Einstein was dissatisfied with the intrinsically probabilistic nature of quantum mechanics and argued throughout his life that quantum theory had to be incomplete. His most cogent critique of the theory came in the form of the EPR paper. In it, Einstein, Podolsky, and Rosen showed that two particles could be become entangled such that knowing the state of one particle instantly told you the state of the second particle, no matter how far away it was, without having to measure it. The two solutions to this apparent paradox were faster-than-light communication or hidden variables. Einstein and others believed the latter, that there was information about a system that we just didn’t know how to measure yet, and that this meant quantum theory was incomplete.
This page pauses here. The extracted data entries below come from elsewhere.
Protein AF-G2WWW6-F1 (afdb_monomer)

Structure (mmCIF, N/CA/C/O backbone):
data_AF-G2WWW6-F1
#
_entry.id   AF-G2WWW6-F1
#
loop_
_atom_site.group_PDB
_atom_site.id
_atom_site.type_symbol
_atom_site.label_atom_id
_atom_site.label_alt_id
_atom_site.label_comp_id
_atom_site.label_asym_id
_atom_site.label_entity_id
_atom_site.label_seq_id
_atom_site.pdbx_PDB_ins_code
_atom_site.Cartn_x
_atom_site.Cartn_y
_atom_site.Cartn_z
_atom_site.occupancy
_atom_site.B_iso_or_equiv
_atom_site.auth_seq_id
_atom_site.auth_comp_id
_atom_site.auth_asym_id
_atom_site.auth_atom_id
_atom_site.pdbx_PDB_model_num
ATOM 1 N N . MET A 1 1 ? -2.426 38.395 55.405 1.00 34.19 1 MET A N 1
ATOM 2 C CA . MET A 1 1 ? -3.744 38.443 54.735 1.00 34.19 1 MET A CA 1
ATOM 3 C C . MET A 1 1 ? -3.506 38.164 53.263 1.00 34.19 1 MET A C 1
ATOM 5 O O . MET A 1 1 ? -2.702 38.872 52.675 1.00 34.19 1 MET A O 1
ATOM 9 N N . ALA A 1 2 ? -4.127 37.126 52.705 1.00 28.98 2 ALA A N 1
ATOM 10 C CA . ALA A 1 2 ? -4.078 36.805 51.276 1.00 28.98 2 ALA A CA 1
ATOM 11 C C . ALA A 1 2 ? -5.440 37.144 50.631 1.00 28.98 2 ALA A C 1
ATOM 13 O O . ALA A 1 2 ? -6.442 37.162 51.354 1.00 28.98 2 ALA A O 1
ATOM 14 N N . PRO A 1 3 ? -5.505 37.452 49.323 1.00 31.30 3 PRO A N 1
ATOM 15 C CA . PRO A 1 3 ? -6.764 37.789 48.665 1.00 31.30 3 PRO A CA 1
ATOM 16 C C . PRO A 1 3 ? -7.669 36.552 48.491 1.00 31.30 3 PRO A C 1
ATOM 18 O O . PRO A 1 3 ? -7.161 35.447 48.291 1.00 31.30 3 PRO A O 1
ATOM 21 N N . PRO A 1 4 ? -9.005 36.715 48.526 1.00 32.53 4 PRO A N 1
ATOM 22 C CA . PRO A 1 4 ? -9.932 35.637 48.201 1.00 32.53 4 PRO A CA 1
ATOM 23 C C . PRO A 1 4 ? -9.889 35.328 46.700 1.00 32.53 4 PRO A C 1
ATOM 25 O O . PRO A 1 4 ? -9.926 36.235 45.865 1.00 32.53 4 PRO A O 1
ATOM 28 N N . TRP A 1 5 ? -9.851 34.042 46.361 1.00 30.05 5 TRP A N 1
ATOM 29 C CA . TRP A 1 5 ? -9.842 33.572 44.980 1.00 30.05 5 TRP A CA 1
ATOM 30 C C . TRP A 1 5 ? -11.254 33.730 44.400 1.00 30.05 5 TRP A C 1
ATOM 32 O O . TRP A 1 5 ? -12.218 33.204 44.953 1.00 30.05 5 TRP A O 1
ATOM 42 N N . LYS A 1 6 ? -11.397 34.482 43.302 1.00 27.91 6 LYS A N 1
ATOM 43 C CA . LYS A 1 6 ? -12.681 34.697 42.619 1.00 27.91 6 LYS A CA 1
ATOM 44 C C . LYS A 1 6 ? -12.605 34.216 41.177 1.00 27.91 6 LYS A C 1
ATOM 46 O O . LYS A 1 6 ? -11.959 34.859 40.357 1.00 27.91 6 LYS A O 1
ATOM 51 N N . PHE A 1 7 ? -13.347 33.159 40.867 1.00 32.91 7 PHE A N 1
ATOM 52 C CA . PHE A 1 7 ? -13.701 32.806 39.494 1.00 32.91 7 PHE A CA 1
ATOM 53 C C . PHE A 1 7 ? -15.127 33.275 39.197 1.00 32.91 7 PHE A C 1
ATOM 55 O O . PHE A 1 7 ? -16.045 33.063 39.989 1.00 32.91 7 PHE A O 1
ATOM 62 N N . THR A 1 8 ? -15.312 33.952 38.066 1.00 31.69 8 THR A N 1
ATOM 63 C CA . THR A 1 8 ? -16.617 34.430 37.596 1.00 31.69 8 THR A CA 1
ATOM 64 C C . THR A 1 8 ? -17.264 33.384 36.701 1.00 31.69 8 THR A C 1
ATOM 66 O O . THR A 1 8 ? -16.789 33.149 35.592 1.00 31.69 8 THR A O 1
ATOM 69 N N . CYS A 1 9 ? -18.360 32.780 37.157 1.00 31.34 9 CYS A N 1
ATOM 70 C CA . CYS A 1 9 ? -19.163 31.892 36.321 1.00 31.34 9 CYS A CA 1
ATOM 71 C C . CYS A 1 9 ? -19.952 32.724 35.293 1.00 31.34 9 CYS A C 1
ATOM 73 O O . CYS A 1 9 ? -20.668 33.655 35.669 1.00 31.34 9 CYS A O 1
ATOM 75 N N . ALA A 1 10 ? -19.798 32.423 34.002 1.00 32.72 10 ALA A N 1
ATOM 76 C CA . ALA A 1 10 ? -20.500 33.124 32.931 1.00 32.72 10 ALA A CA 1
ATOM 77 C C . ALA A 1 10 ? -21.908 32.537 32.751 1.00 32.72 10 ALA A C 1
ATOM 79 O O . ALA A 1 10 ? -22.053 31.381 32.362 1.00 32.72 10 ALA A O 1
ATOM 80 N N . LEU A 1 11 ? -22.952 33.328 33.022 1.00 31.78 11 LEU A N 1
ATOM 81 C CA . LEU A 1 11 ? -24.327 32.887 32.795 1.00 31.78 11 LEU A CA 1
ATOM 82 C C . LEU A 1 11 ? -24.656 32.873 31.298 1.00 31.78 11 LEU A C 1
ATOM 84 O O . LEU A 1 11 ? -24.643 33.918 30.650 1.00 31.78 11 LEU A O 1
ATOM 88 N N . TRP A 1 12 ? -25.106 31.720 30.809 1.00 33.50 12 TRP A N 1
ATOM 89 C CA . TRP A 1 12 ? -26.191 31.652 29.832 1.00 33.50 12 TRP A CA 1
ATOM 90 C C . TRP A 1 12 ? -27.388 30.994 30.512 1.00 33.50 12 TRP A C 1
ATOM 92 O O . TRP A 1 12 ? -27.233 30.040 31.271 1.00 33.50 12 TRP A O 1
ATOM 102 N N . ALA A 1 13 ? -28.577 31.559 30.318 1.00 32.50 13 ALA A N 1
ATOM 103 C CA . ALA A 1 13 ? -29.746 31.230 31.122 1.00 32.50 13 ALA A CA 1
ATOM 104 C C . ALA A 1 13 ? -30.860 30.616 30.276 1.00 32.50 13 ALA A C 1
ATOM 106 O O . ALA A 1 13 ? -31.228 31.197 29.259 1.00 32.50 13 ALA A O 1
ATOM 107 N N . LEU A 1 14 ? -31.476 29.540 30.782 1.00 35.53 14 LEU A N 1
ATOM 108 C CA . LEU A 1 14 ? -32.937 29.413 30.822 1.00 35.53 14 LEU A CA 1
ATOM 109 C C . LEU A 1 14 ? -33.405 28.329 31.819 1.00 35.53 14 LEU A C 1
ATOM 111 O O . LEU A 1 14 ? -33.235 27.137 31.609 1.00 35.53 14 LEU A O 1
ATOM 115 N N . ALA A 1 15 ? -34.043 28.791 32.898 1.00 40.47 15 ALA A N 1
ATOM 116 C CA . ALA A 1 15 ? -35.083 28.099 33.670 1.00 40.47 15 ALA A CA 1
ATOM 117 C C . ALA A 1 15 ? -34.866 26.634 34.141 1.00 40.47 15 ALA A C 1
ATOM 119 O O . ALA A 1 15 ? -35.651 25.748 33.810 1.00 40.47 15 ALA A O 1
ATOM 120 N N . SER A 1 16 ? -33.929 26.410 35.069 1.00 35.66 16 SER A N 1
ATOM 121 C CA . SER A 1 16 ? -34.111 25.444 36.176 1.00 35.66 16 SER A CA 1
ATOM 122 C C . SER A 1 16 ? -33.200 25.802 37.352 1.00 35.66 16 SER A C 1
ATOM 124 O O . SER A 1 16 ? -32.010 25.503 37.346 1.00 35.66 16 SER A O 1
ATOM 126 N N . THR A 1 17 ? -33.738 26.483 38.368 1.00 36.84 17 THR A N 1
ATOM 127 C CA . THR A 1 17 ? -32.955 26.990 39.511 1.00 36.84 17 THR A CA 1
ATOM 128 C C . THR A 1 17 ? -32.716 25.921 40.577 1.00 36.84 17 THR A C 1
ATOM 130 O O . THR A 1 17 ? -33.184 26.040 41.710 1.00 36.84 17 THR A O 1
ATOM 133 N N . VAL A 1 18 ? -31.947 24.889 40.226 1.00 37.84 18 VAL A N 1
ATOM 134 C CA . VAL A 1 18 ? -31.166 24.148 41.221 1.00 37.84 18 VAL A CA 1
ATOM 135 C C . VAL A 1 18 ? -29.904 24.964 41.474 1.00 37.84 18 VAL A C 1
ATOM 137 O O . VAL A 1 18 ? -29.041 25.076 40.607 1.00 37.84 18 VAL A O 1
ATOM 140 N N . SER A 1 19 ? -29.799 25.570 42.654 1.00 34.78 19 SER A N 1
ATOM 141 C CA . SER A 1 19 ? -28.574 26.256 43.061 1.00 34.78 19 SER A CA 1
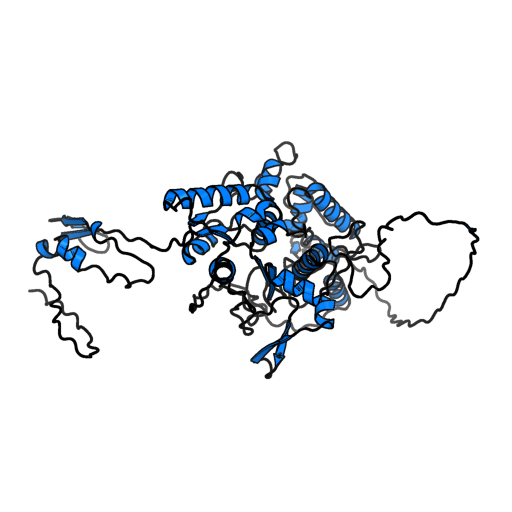ATOM 142 C C . SER A 1 19 ? -27.482 25.225 43.338 1.00 34.78 19 SER A C 1
ATOM 144 O O . SER A 1 19 ? -27.362 24.743 44.463 1.00 34.78 19 SER A O 1
ATOM 146 N N . CYS A 1 20 ? -26.670 24.905 42.327 1.00 37.28 20 CYS A N 1
ATOM 147 C CA . CYS A 1 20 ? -25.398 24.213 42.518 1.00 37.28 20 CYS A CA 1
ATOM 148 C C . CYS A 1 20 ? -24.467 25.089 43.366 1.00 37.28 20 CYS A C 1
ATOM 150 O O . CYS A 1 20 ? -23.683 25.890 42.856 1.00 37.28 20 CYS A O 1
ATOM 152 N N . ALA A 1 21 ? -24.568 24.933 44.685 1.00 39.06 21 ALA A N 1
ATOM 153 C CA . ALA A 1 21 ? -23.570 25.405 45.623 1.00 39.06 21 ALA A CA 1
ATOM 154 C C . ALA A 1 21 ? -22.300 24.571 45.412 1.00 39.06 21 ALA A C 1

But Einstein was wrong. Decades later, John Stewart Bell showed that reality had to behave in a particular way if there were local hidden variables, and in a different way if quantum systems were non-local. Numerous experiments were carried out, and they confirmed that local hidden variable theories were incompatible with reality. Quantum mechanics, to the extent that it described the probabilistic behavior of quantum systems, was a complete theory.
(I should add that I have only a very surface level understanding of this stuff. I know that quantum entanglement has been carried out in labs. I also know that there are theoretical loopholes to Bell’s theorem that might vindicate Einstein but that most scientists think will not. I don’t really know the math and science behind this debate. Ask me again in a few years.)
Einstein was dead by the time all this happened, so we cannot know how he would have reacted to being proven wrong, but for as long as he lived he stubbornly refused to accept the reality of quantum mechanics. Despite it being an extraordinarily precise and well-tested theory, Einstein objected to it on philosophical grounds.
How could Einstein, a brilliant and revolutionary thinker who proposed that light waves were particles, that time could be stretched and space curved, fail to imagine that reality might be a bit random? Because he was human. And humans make mistakes.
Yet despite Einstein’s brilliance, despite his celebrity and his authority, most scientists eventually rejected Einstein’s notions about quantum mechanics and came to accept the non-local ramifications of the theory. They didn’t do so because they were smarter than Einstein or better scientists; they did so because no one individual is responsible for this thing we call science. Science is a process, a methodical and ruthless tool for separating fact from fiction, and it has proven enormously successful.
Individual scientists can screw up, entire generations can dogmatically subscribe to an incorrect theory, and charlatans can purposefully promote bad science, but science carries on. Eventually, the scientific method works itself out. This process we have discovered, of rigorously testing theory against observations, is perhaps the closest we humans have come to transcending our biological limits.
For reasons I don’t really want to get into right now, I can think of nothing more important for us to do. But the essence of it is that I believe becoming something greater than ourselves, greater than the sum of our parts, is the only way we can truly understand the universe. And that’s why I’ve decided to become a scientist.